* [Material provided]:

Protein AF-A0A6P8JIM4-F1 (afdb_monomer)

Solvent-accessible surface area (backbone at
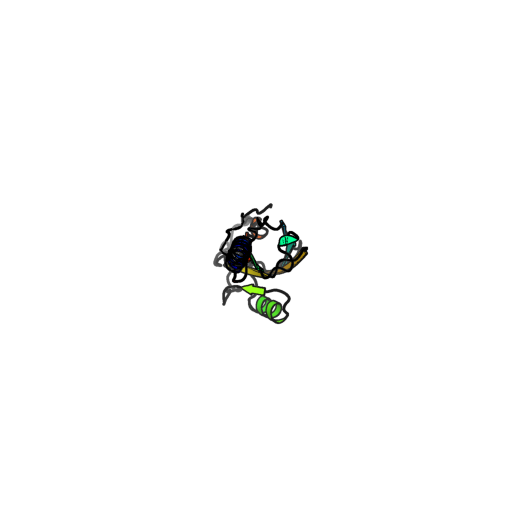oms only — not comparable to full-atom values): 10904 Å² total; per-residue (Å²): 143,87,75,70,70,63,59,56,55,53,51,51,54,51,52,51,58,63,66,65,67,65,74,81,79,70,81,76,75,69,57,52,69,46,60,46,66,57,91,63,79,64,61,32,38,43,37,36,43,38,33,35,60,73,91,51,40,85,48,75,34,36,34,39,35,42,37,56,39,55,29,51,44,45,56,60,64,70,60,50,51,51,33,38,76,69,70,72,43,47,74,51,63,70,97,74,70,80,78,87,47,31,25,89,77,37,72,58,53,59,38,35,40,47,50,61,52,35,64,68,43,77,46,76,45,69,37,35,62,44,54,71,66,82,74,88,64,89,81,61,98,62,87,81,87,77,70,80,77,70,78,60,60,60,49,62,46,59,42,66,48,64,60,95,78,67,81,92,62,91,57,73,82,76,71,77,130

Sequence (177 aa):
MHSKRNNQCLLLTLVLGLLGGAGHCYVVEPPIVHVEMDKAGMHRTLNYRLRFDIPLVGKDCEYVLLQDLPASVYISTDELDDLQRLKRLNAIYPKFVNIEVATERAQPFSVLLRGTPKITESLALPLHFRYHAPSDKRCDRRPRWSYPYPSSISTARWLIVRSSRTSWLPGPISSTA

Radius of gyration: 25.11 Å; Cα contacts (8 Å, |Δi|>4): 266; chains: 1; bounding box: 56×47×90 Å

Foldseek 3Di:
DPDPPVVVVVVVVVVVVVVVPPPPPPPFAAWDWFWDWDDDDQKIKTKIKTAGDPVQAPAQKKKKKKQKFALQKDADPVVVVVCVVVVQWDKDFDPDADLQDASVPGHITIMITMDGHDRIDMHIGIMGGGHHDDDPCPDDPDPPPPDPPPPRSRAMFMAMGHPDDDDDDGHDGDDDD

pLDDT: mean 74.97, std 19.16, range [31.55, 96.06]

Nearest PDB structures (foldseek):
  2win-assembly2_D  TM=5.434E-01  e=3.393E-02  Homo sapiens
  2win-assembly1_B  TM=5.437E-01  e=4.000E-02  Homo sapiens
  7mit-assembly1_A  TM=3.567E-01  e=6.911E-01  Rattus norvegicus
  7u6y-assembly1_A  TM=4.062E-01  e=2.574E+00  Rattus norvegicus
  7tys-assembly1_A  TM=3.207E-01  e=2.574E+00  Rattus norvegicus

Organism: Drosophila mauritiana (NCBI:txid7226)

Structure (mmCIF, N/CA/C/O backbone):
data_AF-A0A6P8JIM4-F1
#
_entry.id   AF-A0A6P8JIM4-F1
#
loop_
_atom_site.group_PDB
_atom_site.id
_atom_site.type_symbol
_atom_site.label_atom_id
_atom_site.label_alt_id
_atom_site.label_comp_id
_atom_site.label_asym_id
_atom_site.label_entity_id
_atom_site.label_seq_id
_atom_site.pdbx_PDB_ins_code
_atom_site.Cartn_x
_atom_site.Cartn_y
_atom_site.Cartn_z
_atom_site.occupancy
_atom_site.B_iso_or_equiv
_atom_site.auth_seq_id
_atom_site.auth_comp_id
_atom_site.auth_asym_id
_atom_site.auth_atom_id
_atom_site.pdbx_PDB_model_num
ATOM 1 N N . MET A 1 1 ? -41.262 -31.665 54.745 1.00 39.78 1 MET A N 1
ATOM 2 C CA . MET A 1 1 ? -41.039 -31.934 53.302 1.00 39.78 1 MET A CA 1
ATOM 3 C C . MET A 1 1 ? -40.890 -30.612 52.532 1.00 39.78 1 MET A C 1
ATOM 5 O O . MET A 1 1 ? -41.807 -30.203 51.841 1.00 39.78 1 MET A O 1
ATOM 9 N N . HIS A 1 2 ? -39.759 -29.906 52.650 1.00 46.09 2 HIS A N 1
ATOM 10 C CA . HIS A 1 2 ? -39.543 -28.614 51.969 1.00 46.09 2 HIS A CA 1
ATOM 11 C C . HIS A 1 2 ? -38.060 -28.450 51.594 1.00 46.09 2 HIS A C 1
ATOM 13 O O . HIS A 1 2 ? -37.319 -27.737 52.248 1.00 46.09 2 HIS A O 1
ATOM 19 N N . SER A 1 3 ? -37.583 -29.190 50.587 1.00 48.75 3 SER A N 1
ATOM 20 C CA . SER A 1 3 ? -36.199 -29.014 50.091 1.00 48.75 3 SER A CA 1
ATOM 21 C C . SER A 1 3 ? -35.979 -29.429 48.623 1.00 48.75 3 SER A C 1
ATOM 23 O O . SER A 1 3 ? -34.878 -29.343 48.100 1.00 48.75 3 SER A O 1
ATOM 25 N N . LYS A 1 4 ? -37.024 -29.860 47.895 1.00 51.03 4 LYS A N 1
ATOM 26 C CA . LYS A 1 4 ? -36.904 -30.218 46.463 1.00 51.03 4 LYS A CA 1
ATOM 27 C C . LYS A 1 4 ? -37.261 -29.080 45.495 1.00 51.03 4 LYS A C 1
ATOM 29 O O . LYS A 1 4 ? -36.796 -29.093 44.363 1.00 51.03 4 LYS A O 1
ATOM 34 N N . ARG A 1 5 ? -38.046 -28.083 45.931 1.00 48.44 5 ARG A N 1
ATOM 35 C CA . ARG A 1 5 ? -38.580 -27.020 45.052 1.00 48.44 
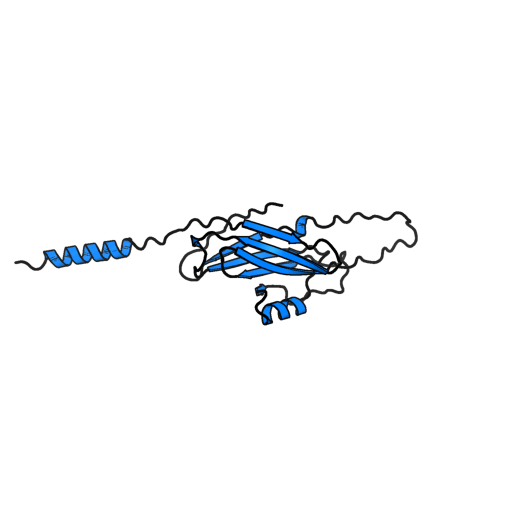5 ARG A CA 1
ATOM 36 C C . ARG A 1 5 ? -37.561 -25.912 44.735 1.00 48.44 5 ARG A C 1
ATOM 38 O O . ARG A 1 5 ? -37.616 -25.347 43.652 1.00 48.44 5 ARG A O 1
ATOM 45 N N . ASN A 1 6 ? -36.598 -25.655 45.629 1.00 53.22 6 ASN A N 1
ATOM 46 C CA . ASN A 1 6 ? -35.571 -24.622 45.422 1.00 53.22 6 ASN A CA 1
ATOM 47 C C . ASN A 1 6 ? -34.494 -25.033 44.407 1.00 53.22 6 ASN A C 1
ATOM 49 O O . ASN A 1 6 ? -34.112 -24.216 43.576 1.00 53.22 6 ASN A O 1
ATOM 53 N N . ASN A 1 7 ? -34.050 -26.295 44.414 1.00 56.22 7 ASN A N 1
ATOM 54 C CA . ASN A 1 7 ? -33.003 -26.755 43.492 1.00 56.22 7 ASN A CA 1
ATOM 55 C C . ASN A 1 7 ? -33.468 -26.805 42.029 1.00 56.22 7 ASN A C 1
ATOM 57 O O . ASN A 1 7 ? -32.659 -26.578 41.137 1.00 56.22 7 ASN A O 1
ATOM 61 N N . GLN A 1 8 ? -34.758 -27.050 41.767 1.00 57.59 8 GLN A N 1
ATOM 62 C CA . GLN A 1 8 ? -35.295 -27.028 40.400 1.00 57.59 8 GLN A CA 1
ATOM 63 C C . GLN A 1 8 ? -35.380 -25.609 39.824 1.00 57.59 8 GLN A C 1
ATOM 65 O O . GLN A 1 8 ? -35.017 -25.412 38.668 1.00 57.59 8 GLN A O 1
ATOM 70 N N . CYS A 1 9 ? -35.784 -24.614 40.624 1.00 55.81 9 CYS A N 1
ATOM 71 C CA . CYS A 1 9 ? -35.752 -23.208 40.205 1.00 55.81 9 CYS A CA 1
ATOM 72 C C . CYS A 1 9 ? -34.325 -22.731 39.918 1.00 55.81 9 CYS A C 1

* [Goal of the exercise]:
Reproduce, word for word, everything in the listing above from the line containing "ATOM 27 C C" down to the line containing "ATOM 61 N N", both of them included. No pictures.

* [Written answer]:
ATOM 27 C C . LYS A 1 4 ? -37.261 -29.080 45.495 1.00 51.03 4 LYS A C 1
ATOM 29 O O . LYS A 1 4 ? -36.796 -29.093 44.363 1.00 51.03 4 LYS A O 1
ATOM 34 N N . ARG A 1 5 ? -38.046 -28.083 45.931 1.00 48.44 5 ARG A N 1
ATOM 35 C CA . ARG A 1 5 ? -38.580 -27.020 45.052 1.00 48.44 
5 ARG A CA 1
ATOM 36 C C . ARG A 1 5 ? -37.561 -25.912 44.735 1.00 48.44 5 ARG A C 1
ATOM 38 O O . ARG A 1 5 ? -37.616 -25.347 43.652 1.00 48.44 5 ARG A O 1
ATOM 45 N N . ASN A 1 6 ? -36.598 -25.655 45.629 1.00 53.22 6 ASN A N 1
ATOM 46 C CA . ASN A 1 6 ? -35.571 -24.622 45.422 1.00 53.22 6 ASN A CA 1
ATOM 47 C C . ASN A 1 6 ? -34.494 -25.033 44.407 1.00 53.22 6 ASN A C 1
ATOM 49 O O . ASN A 1 6 ? -34.112 -24.216 43.576 1.00 53.22 6 ASN A O 1
ATOM 53 N N . ASN A 1 7 ? -34.050 -26.295 44.414 1.00 56.22 7 ASN A N 1
ATOM 54 C CA . ASN A 1 7 ? -33.003 -26.755 43.492 1.00 56.22 7 ASN A CA 1
ATOM 55 C C . ASN A 1 7 ? -33.468 -26.805 42.029 1.00 56.22 7 ASN A C 1
ATOM 57 O O . ASN A 1 7 ? -32.659 -26.578 41.137 1.00 56.22 7 ASN A O 1
ATOM 61 N N . GLN A 1 8 ? -34.758 -27.050 41.767 1.00 57.59 8 GLN A N 1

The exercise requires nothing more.